Here, then, is an elementary treatment under Moise's imprimatur which we may suspect avoids the infelicities of the 1919 Godfrey-and-Siddons - even while not being able to probe as deeply as a university textbook, such as Moise's  Elementary Geometry from an Advanced Standpoint, can and must.


POST-POSTSCRIPT: But as for me,
"Fresh woods, and pastures new"


I have to end by confessing to forsaking university-standard geometry, at least for the time being. We must work at the most fundamental level possible, seeking to grasp concepts as deeply as our time and our nerves may allow. Alas, it seems to me that the most important thing for me to study now is not, after all, geometry!

At a deep level, we must ask, "What is a space, in the most general sense?" Here one prescinds even from questions of angles and distances, so central both in Euclidean geometry and in its non-Euclidean alternatives.

I used to wince inwardly at the mention of "topological spaces", thinking them the exclusive preserve of the scientifically eminent. But it does seem that it is topological spaces that are spaces in the most general sense. Moreover, it does now seem that topology is at the foundation of rigorous multivariate real analysis - central to astrophysics, and to the physics of radio (to cite two fields in which I want to make progress). Many of my longstanding calculus insecurities, I now feel, stem from my ignorance in the rudiments of topology.

I take as an instance the very book that has caused me unparalleled grief over the last twenty-odd years, Spivak's Calculus on Manifolds. (This is his on-all-campuses-dreaded thin second-year book, as opposed to his on-all-campuses-applauded thick first-year, merely univariate, book.) The very title says much. For what is a "manifold"? The surface of a sphere in Euclidean three-space surely counts as a manifold; so, surely, does the surface of a torus in Euclidean three-space. I also kinda-sorta think that the (two-dimensional, locally plane-like) surface of a Klein bottle in Euclidean four-dimensional space is a manifold (even though this surface is so ill-bred, I kinda-sorta gather, as not to be an "orientable" manifold). In general, we have first to set up the concept of a manifold rigorously  - specially smooth, specially differentiation-welcoming mappings called "homeomorphisms", or "diffeomorphisms", or something, have something to do with this - and then to construct "surface integrals", "flux integrals", and the like, on objects embedded in manifolds. (Or at least - at this early point in my studies I wave my hands wildly, like any USA presidential candidate - in the case of the flux integrals building on objects embedded in manifolds which are so well-bred as to be "orientable".)

So away, for the time being, with earnest, plodding Geometry, and All Hail, for the time being, Topology.

One might well say: Hail, Horror! - O Ave, horror desolatioque! o vae!

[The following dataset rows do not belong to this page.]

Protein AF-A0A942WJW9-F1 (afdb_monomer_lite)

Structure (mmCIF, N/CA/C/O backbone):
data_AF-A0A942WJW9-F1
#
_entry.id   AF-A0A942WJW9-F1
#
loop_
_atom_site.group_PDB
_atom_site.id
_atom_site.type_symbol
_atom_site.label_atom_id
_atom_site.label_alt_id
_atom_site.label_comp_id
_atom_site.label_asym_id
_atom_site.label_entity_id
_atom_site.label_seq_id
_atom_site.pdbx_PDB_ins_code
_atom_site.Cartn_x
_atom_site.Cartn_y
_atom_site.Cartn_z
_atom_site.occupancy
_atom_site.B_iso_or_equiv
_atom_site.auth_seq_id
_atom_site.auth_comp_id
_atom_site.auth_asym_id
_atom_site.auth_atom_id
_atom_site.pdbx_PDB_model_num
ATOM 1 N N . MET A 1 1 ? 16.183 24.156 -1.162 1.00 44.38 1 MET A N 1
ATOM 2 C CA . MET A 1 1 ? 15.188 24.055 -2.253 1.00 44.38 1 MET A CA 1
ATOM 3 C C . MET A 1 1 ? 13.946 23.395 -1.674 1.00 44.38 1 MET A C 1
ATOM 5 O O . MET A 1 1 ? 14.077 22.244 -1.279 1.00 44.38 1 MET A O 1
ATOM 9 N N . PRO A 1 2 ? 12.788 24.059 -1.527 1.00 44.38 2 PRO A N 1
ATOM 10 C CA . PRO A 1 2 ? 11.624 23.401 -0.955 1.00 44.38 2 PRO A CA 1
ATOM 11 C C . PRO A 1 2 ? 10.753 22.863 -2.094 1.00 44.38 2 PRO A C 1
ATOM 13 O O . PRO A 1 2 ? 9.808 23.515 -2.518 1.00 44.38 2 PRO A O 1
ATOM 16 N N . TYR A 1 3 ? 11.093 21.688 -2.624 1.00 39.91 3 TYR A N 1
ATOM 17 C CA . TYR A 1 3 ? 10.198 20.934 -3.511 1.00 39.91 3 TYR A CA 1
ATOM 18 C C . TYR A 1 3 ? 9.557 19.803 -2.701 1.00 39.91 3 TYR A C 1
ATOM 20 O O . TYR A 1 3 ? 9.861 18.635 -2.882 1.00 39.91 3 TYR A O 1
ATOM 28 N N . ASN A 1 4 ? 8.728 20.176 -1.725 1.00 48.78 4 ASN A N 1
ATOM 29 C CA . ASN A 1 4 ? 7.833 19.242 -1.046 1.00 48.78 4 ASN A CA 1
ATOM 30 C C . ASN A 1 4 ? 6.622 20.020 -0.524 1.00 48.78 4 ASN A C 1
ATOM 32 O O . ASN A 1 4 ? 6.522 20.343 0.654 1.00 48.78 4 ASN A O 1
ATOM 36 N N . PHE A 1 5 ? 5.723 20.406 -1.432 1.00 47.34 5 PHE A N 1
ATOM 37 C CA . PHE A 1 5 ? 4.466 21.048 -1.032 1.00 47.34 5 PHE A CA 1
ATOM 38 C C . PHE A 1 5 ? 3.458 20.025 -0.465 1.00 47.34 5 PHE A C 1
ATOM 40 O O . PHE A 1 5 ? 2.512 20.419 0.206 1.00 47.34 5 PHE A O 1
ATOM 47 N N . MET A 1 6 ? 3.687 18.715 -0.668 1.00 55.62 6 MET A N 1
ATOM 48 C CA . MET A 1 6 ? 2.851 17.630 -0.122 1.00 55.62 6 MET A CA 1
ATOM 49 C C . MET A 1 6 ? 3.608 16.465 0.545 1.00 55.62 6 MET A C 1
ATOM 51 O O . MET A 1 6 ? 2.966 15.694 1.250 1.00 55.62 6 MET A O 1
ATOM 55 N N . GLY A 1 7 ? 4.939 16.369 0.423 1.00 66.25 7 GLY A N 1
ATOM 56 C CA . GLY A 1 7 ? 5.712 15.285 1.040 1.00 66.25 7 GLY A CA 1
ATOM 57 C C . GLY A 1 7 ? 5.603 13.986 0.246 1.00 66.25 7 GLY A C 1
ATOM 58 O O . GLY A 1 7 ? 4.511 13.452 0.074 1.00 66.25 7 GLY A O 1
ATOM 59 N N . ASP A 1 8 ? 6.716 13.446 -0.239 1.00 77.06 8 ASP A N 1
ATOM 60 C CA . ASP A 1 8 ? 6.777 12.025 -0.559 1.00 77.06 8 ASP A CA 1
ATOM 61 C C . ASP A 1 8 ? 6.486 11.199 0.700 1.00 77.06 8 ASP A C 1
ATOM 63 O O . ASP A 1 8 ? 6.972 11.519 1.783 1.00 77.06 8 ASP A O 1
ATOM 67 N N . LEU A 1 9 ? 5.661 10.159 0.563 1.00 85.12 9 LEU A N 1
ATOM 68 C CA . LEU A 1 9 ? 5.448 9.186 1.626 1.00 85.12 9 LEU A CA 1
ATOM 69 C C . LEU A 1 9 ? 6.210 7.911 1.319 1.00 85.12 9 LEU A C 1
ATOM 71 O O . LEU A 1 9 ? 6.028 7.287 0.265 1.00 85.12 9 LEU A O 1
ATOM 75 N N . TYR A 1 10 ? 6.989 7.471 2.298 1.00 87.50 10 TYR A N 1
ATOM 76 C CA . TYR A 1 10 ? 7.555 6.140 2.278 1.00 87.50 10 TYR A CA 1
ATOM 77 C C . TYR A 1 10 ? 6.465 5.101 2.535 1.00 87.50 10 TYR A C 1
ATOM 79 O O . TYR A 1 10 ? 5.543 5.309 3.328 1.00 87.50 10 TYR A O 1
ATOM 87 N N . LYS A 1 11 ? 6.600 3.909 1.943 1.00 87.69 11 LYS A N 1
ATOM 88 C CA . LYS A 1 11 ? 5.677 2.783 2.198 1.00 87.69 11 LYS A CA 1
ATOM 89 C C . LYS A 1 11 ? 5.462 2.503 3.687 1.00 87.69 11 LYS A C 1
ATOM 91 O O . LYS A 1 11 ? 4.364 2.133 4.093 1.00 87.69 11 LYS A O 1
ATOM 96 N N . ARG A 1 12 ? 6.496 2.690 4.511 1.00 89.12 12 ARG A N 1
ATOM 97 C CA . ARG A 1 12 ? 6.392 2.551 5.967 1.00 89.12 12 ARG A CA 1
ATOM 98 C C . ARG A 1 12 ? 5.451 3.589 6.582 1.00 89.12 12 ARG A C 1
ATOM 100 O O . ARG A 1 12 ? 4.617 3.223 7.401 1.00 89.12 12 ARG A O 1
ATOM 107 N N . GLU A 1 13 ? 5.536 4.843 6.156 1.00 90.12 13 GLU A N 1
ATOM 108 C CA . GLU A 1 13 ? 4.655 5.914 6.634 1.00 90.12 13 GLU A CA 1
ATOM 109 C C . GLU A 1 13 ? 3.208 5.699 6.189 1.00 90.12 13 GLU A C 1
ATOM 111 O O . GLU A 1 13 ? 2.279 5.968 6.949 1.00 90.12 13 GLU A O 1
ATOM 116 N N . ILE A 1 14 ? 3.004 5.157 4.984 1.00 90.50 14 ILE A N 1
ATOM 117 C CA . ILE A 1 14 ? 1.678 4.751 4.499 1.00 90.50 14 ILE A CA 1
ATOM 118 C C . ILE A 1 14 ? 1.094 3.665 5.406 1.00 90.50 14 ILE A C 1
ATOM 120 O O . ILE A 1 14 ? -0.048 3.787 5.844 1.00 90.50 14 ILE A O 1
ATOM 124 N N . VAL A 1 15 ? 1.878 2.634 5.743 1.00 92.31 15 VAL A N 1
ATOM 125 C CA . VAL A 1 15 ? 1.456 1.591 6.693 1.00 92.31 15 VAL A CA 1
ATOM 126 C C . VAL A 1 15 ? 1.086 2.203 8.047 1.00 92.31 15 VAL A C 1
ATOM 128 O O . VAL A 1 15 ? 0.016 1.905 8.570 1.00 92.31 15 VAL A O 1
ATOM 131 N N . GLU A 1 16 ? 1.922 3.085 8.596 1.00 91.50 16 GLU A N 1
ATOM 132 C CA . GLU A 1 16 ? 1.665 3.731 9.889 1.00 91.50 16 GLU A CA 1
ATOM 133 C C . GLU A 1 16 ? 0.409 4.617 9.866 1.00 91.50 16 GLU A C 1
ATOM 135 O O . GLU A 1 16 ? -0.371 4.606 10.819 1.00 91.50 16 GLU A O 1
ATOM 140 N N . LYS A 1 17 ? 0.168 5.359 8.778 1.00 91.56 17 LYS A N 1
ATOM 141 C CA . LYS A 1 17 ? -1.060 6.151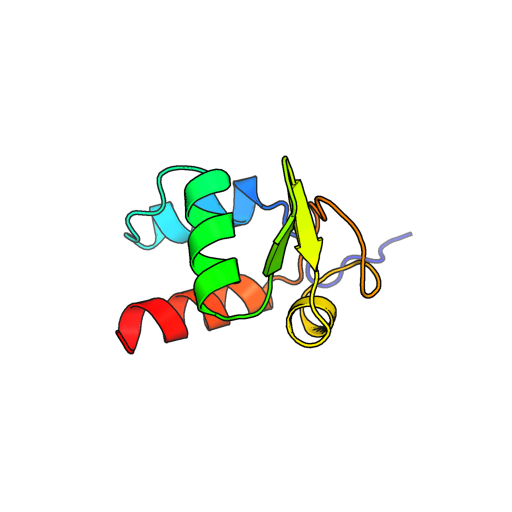 8.594 1.00 91.56 17 LYS A CA 1
ATOM 142 C C . LYS A 1 17 ? -2.296 5.257 8.534 1.00 91.56 17 LYS A C 1
ATOM 144 O O . LYS A 1 17 ? -3.260 5.524 9.246 1.00 91.56 17 LYS A O 1
ATOM 149 N N . LEU A 1 18 ? -2.255 4.180 7.749 1.00 91.56 18 LEU A N 1
ATOM 150 C CA . LEU A 1 18 ? -3.361 3.224 7.644 1.00 91.56 18 LEU A CA 1
ATOM 151 C C . LEU A 1 18 ? -3.663 2.568 9.000 1.00 91.56 18 LEU A C 1
ATOM 153 O O . LEU A 1 18 ? -4.824 2.485 9.393 1.00 91.56 18 LEU A O 1
ATOM 157 N N . GLN A 1 19 ? -2.635 2.188 9.762 1.00 92.38 19 GLN A N 1
ATOM 158 C CA . GLN A 1 19 ? -2.803 1.649 11.116 1.00 92.38 19 GLN A CA 1
ATOM 159 C C . GLN A 1 19 ? -3.431 2.660 12.080 1.00 92.38 19 GLN A C 1
ATOM 161 O O . GLN A 1 19 ? -4.334 2.301 12.833 1.00 92.38 19 GLN A O 1
ATOM 166 N N . LYS A 1 20 ? -2.997 3.928 12.046 1.00 91.81 20 LYS A N 1
ATOM 167 C CA . LYS A 1 20 ? -3.579 5.003 12.872 1.00 91.81 20 LYS A CA 1
ATOM 168 C C . LYS A 1 20 ? -5.057 5.246 12.567 1.00 91.81 20 LYS A C 1
ATOM 170 O O . LYS A 1 20 ? -5.799 5.623 13.466 1.00 91.81 20 LYS A O 1
ATOM 175 N N . LEU A 1 21 ? -5.473 5.011 11.325 1.00 90.25 21 LEU A N 1
ATOM 176 C CA . LEU A 1 21 ? -6.869 5.092 10.894 1.00 90.25 21 LEU A CA 1
ATOM 177 C C . LEU A 1 21 ? -7.686 3.829 11.228 1.00 90.25 21 LEU A C 1
ATOM 179 O O . LEU A 1 21 ? -8.886 3.806 10.985 1.00 90.25 21 LEU A O 1
ATOM 183 N N . GLY A 1 22 ? -7.064 2.791 11.800 1.00 90.94 22 GLY A N 1
ATOM 184 C CA . GLY A 1 22 ? -7.733 1.551 12.209 1.00 90.94 22 GLY A CA 1
ATOM 185 C C . GLY A 1 22 ? -7.681 0.415 11.182 1.00 90.94 22 GLY A C 1
ATOM 186 O O . GLY A 1 22 ? -8.253 -0.647 11.424 1.00 90.94 22 GLY A O 1
ATOM 187 N N . TYR A 1 23 ? -6.973 0.581 10.060 1.00 90.75 23 TYR A N 1
ATOM 188 C CA . TYR A 1 23 ? -6.826 -0.475 9.056 1.00 90.75 23 TYR A CA 1
ATOM 189 C C . TYR A 1 23 ? -5.785 -1.521 9.475 1.00 90.75 23 TYR A C 1
ATOM 191 O O . TYR A 1 23 ? -4.678 -1.205 9.914 1.00 90.75 23 TYR A O 1
ATOM 199 N N . ASN A 1 24 ? -6.104 -2.801 9.265 1.00 88.12 24 ASN A N 1
ATOM 200 C CA . ASN A 1 24 ? -5.252 -3.939 9.635 1.00 88.12 24 ASN A CA 1
ATOM 201 C C . ASN A 1 24 ? -4.115 -4.194 8.619 1.00 88.12 24 ASN A C 1
ATOM 203 O O . ASN A 1 24 ? -3.974 -5.290 8.070 1.00 88.12 24 ASN A O 1
ATOM 207 N N . VAL A 1 25 ? -3.288 -3.181 8.354 1.00 90.19 25 VAL A N 1
ATOM 208 C CA . VAL A 1 25 ? -2.105 -3.296 7.486 1.00 90.19 25 VAL A CA 1
ATOM 209 C C . VAL A 1 25 ? -0.872 -3.504 8.359 1.00 90.19 25 VAL A C 1
ATOM 211 O O . VAL A 1 25 ? -0.318 -2.561 8.905 1.00 90.19 25 VAL A O 1
ATOM 214 N N . LYS A 1 26 ? -0.432 -4.755 8.527 1.00 88.62 26 LYS A N 1
ATOM 215 C CA . LYS A 1 26 ? 0.619 -5.116 9.505 1.00 88.62 26 LYS A CA 1
ATOM 216 C C . LYS A 1 26 ? 2.054 -4.837 9.051 1.00 88.62 26 LYS A C 1
ATOM 218 O O . LYS A 1 26 ? 2.960 -4.821 9.877 1.00 88.62 26 LYS A O 1
ATOM 223 N N . SER A 1 27 ? 2.293 -4.694 7.750 1.00 91.25 27 SER A N 1
ATOM 224 C CA . SER A 1 27 ? 3.644 -4.548 7.201 1.00 91.25 27 SER A CA 1
ATOM 225 C C . SER A 1 27 ? 3.633 -3.953 5.798 1.00 91.25 27 SER A C 1
ATOM 227 O O . SER A 1 27 ? 2.611 -3.964 5.111 1.00 91.25 27 SER A O 1
ATOM 229 N N . VAL A 1 28 ? 4.805 -3.509 5.337 1.00 90.62 28 VAL A N 1
ATOM 230 C CA . VAL A 1 28 ? 5.014 -3.052 3.952 1.00 90.62 28 VAL A CA 1
ATOM 231 C C . VAL A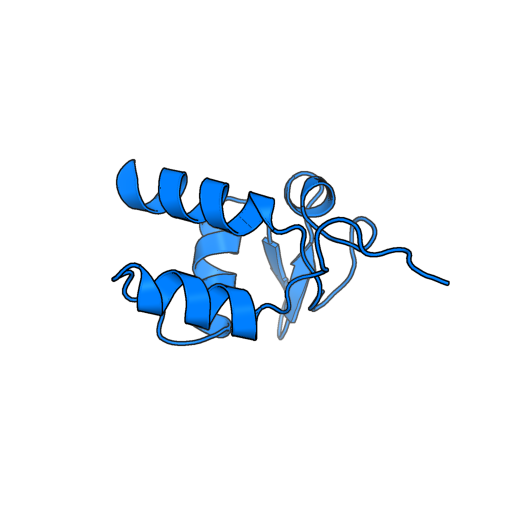 1 28 ? 4.685 -4.156 2.942 1.00 90.62 28 VAL A C 1
ATOM 233 O O . VAL A 1 28 ? 4.145 -3.882 1.878 1.00 90.62 28 VAL A O 1
ATOM 236 N N . ASN A 1 29 ? 4.927 -5.420 3.293 1.00 91.62 29 ASN A N 1
ATOM 237 C CA . ASN A 1 29 ? 4.534 -6.546 2.449 1.00 91.62 29 ASN A CA 1
ATOM 238 C C . ASN A 1 29 ? 3.004 -6.669 2.324 1.00 91.62 29 ASN A C 1
ATOM 240 O O . ASN A 1 29 ? 2.492 -6.936 1.241 1.00 91.62 29 ASN A O 1
ATOM 244 N N . ALA A 1 30 ? 2.261 -6.447 3.414 1.00 92.56 30 ALA A N 1
ATOM 245 C CA . ALA A 1 30 ? 0.798 -6.426 3.363 1.00 92.56 30 ALA A CA 1
ATOM 246 C C . ALA A 1 30 ? 0.288 -5.267 2.492 1.00 92.56 30 ALA A C 1
ATOM 248 O O . ALA A 1 30 ? -0.597 -5.474 1.665 1.00 92.56 30 ALA A O 1
ATOM 249 N N . LEU A 1 31 ? 0.902 -4.086 2.618 1.00 93.69 31 LEU A N 1
ATOM 250 C CA . LEU A 1 31 ? 0.625 -2.945 1.746 1.00 93.69 31 LEU A CA 1
ATOM 251 C C . LEU A 1 31 ? 0.888 -3.284 0.269 1.00 93.69 31 LEU A C 1
ATOM 253 O O . LEU A 1 31 ? 0.008 -3.073 -0.560 1.00 93.69 31 LEU A O 1
ATOM 257 N N . ASN A 1 32 ? 2.044 -3.870 -0.061 1.00 92.62 32 ASN A N 1
ATOM 258 C CA . ASN A 1 32 ? 2.374 -4.256 -1.437 1.00 92.62 32 ASN A CA 1
ATOM 259 C C . ASN A 1 32 ? 1.333 -5.217 -2.030 1.00 92.62 32 ASN A C 1
ATOM 261 O O . ASN A 1 32 ? 0.949 -5.051 -3.183 1.00 92.62 32 ASN A O 1
ATOM 265 N N . LYS A 1 33 ? 0.834 -6.181 -1.243 1.00 93.00 33 LYS A N 1
ATOM 266 C CA . LYS A 1 33 ? -0.231 -7.104 -1.677 1.00 93.00 33 LYS A CA 1
ATOM 267 C C . LYS A 1 33 ? -1.562 -6.396 -1.934 1.00 93.00 33 LYS A C 1
ATOM 269 O O . LYS A 1 33 ? -2.259 -6.747 -2.878 1.00 93.00 33 LYS A O 1
ATOM 274 N N . ILE A 1 34 ? -1.922 -5.399 -1.125 1.00 93.19 34 ILE A N 1
ATOM 275 C CA . ILE A 1 34 ? -3.125 -4.582 -1.368 1.00 93.19 34 ILE A CA 1
ATOM 276 C C . ILE A 1 34 ? -2.957 -3.790 -2.668 1.00 93.19 34 ILE A C 1
ATOM 278 O O . ILE A 1 34 ? -3.828 -3.818 -3.534 1.00 93.19 34 ILE A O 1
ATOM 282 N N . MET A 1 35 ? -1.805 -3.143 -2.845 1.00 92.75 35 MET A N 1
ATOM 283 C CA . MET A 1 35 ? -1.488 -2.388 -4.058 1.00 92.75 35 MET A CA 1
ATOM 284 C C . MET A 1 35 ? -1.433 -3.284 -5.306 1.00 92.75 35 MET A C 1
ATOM 286 O O . MET A 1 35 ? -1.823 -2.852 -6.389 1.00 92.75 35 MET A O 1
ATOM 290 N N . GLU A 1 36 ? -0.993 -4.533 -5.164 1.00 93.25 36 GLU A N 1
ATOM 291 C CA . GLU A 1 36 ? -1.064 -5.557 -6.209 1.00 93.25 36 GLU A CA 1
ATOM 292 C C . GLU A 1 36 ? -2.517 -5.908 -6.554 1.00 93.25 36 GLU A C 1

But I am resolute. For while it is something of a discovery to stumble across Moise as a geometry authority, a mere glance at the Web or at the University of Toronto bookstore shelving reveals a safe, universally applauded, topology authority - the still-living James Raymond Munkres (1930-), in his second edition. Perhaps never have I seen a technical book praised so highly by its various Amazon reviewers.

As I end this six-part essay I sally forth, then, clutching my expensive-and-yet-second-hand Munkres Topology (in the second edition), while quoting Milton:


And now the Sun had stretch'd out all the hills,

And now was dropt into the Western bay;
    
At last he rose, and twitch'd his Mantle blue:
    
Tomorrow to fresh Woods, and Pastures new.